As state budget negotiations continue, the Legislature has the opportunity to not only reverse a longtime inequity in public service pensions but also to offer relief to the operating budgets of towns, cities, and the state itself.

Updating the state’s Tier 6 pensions to more closely match the benefits in the older Tier 4 system, particularly by permitting Tier 6 employees to retire earlier with full pensions, would potentially help school districts, cities, and towns save money, since retiring workers are typically replaced by younger employees whose salaries are substantially lower.

In New York City, for example, incoming teachers earn roughly half of what the most senior teachers in the system earn.  The total salary difference between the roughly 2,500 teachers who retire every year and their incoming replacements represents about $200 million in annual savings for the city’s Department of Education.

It’s not just the operating budgets of school systems and other public employers that benefit.  The pension systems themselves can see significant savings.

Take the case of two workers who collect pensions until the age of 85. One who retires at age 55 will collect benefits for 30 years, while one who retires at 63 collects benefits for only 22 years. Yet because of the difference in wages at the time of retirement, the worker who retires at 63 costs the pension funds on average 20 percent more than the one who retires at 55.

Other proposed improvements to Tier 6, including equalizing employee contributions, would address the fact that tens of thousands of Tier 6 employees contribute far more of their salaries to the pension system, take home less money, and still receive smaller pensions than their colleagues in Tier 4.

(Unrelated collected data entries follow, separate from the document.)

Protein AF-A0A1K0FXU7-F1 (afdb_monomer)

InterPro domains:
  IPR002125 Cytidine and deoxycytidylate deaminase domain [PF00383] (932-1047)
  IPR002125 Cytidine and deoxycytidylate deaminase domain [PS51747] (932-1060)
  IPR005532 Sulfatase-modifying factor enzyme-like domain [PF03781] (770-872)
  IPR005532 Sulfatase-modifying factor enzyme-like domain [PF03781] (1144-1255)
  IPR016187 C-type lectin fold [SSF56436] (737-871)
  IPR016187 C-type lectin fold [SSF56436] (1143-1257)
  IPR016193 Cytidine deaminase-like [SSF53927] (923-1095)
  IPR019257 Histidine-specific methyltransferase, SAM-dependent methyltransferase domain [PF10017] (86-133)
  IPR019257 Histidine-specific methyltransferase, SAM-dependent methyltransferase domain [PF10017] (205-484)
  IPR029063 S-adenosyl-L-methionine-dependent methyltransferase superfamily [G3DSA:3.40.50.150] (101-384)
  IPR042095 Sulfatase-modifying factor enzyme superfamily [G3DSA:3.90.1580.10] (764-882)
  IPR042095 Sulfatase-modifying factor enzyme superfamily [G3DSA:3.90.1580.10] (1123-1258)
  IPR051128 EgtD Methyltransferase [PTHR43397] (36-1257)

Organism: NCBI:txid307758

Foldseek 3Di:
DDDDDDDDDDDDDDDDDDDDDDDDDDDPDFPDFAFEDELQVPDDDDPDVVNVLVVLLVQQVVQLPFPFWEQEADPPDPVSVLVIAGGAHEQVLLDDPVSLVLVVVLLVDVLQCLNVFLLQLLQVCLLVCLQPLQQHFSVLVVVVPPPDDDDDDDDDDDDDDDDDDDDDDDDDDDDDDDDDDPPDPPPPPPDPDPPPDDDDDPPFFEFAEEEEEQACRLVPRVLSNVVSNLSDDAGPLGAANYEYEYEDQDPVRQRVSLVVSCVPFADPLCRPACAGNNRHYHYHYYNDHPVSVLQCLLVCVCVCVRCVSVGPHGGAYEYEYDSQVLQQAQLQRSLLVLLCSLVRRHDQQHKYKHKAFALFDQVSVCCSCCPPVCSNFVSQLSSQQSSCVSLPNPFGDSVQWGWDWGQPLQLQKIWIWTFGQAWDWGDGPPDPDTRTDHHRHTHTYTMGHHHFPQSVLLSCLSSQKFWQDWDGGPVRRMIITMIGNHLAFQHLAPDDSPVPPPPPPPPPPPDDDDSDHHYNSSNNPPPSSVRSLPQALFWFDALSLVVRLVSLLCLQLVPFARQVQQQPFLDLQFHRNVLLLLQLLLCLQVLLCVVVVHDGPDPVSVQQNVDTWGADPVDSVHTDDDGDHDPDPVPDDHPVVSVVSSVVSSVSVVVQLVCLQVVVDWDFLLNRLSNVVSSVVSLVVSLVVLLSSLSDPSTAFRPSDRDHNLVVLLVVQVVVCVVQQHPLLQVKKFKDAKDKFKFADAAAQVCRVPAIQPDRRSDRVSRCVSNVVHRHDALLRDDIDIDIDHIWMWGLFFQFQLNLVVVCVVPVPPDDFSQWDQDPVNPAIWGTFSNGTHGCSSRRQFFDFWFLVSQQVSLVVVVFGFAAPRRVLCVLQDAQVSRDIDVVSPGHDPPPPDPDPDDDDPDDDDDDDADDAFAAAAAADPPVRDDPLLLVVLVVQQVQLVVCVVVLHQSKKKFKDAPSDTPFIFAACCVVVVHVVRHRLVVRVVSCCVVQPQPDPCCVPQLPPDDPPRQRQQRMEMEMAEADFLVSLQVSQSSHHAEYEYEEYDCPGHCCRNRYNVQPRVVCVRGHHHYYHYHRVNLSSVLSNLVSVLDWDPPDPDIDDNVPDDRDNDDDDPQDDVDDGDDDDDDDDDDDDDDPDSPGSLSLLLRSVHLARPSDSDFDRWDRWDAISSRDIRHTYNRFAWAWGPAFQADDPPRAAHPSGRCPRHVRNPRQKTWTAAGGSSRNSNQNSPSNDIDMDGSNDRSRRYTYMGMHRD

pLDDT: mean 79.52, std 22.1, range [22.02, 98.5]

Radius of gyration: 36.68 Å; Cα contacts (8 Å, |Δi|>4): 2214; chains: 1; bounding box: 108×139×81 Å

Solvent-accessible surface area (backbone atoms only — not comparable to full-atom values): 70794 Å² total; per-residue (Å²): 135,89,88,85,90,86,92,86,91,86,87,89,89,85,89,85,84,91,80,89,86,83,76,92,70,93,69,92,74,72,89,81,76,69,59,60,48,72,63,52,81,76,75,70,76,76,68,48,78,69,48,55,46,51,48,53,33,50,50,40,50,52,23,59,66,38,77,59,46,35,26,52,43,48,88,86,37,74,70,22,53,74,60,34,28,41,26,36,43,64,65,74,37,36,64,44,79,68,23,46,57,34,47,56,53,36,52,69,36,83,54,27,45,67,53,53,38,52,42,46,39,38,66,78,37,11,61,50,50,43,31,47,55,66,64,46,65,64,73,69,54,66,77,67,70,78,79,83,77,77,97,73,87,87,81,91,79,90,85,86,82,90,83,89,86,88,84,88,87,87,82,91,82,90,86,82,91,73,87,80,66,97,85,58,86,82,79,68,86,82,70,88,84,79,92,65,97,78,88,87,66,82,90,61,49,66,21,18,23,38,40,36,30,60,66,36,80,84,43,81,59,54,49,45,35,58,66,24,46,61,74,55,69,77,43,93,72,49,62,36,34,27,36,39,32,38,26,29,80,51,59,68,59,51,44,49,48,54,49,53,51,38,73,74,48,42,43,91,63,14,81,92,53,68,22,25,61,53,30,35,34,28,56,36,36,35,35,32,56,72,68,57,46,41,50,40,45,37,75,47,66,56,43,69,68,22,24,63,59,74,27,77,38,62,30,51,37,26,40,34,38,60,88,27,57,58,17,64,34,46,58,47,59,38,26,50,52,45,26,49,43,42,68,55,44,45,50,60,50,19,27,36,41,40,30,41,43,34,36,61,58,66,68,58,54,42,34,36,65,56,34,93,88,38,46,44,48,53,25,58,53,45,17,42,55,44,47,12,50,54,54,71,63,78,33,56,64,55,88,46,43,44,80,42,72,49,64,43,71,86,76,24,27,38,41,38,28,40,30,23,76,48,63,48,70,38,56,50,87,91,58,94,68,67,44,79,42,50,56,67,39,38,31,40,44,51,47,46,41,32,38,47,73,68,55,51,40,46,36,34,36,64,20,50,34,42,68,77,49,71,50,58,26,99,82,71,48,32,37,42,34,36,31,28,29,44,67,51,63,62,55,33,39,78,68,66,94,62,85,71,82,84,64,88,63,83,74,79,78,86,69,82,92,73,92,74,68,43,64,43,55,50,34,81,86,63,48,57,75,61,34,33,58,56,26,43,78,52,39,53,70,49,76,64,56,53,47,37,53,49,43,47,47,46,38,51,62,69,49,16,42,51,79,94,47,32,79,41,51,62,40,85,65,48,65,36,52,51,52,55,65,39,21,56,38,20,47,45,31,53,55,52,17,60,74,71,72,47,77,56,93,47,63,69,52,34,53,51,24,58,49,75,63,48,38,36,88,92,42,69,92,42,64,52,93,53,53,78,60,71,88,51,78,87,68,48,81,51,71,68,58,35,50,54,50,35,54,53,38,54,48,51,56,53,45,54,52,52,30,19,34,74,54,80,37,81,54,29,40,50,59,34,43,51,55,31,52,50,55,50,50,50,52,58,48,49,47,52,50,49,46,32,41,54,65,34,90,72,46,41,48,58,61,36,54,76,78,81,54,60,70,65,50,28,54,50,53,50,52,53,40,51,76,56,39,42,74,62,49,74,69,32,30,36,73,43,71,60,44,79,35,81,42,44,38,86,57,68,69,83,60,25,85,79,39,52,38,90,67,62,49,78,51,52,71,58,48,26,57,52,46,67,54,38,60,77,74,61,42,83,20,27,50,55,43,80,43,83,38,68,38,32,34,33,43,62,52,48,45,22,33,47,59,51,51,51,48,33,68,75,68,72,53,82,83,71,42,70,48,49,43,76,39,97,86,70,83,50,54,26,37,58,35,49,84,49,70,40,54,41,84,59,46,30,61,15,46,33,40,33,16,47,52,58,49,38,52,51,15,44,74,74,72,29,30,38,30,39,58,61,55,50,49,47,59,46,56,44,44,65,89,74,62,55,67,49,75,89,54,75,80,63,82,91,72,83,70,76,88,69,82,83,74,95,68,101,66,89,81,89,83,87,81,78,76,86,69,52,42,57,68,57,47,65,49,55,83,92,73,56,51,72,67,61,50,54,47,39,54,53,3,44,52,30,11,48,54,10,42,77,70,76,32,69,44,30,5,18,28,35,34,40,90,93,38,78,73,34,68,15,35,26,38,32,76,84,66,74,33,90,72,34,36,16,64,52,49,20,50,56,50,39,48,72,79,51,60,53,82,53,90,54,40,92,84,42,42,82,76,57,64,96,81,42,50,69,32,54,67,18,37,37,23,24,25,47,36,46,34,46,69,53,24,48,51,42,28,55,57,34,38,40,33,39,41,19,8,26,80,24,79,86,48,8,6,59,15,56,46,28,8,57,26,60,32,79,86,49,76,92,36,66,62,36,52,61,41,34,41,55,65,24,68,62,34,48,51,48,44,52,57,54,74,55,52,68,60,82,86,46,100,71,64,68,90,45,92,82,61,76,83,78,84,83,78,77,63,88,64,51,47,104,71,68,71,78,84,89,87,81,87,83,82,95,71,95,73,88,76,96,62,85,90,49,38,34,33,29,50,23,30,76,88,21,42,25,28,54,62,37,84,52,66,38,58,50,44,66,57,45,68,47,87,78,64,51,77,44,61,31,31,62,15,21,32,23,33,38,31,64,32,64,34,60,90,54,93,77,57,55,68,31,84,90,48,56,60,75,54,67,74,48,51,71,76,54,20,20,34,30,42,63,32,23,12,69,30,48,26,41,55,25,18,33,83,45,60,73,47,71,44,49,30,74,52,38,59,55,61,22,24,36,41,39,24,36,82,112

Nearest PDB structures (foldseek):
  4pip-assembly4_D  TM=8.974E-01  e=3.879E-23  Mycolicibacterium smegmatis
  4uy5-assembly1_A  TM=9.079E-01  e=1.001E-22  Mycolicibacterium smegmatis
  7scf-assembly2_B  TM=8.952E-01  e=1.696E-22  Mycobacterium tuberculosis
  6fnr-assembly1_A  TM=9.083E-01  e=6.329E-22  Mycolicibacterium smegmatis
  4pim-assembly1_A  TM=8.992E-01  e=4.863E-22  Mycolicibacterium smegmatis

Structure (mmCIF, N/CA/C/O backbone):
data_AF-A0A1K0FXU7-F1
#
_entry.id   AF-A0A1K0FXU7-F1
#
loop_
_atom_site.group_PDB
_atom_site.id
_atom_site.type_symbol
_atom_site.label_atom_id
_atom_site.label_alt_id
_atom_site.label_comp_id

Budget hawks routinely warn of dire consequences to improvements in public employee pensions, but the truth is that the systems are on sound financial footing. The state’s teacher retirement system is more than 100 percent funded according to strict accounting principles.  New York City’s overall pension funds outperformed their growth assumptions by more than 50 percent in fiscal year 2025.

At the same time, conservative assumptions about both mortality and retirement rates have built fund surpluses in the New York City Teachers' Retirement System and Board of Education Retirement System, according to an independent study published by the consulting firm Milliman, Inc. in 2025.

Tier 6 was created more than a decade ago by then-Gov Andrew Cuomo, relying on the opinions of hedge fund billionaires.  In recent years, the state’s strong economy has produced substantial budget surpluses. Yet at the same time, Tier 6's diminished pension benefits have forced the public to put up with reduced services due to thousands of unfilled public sector jobs in social services, housing, and education in cities and towns across the state.

Because it was the state that created this problem, the state has the primary responsibility to solve it, ensuring that no local government is unfairly burdened.  But it is clear that both the public and the state’s government workers deserve a better deal, bringing the benefits of tens of thousands of workers up to those of their colleagues and making public sector jobs more competitive.

Michael Mulgrew is president of the United Federation of Teachers in New York City.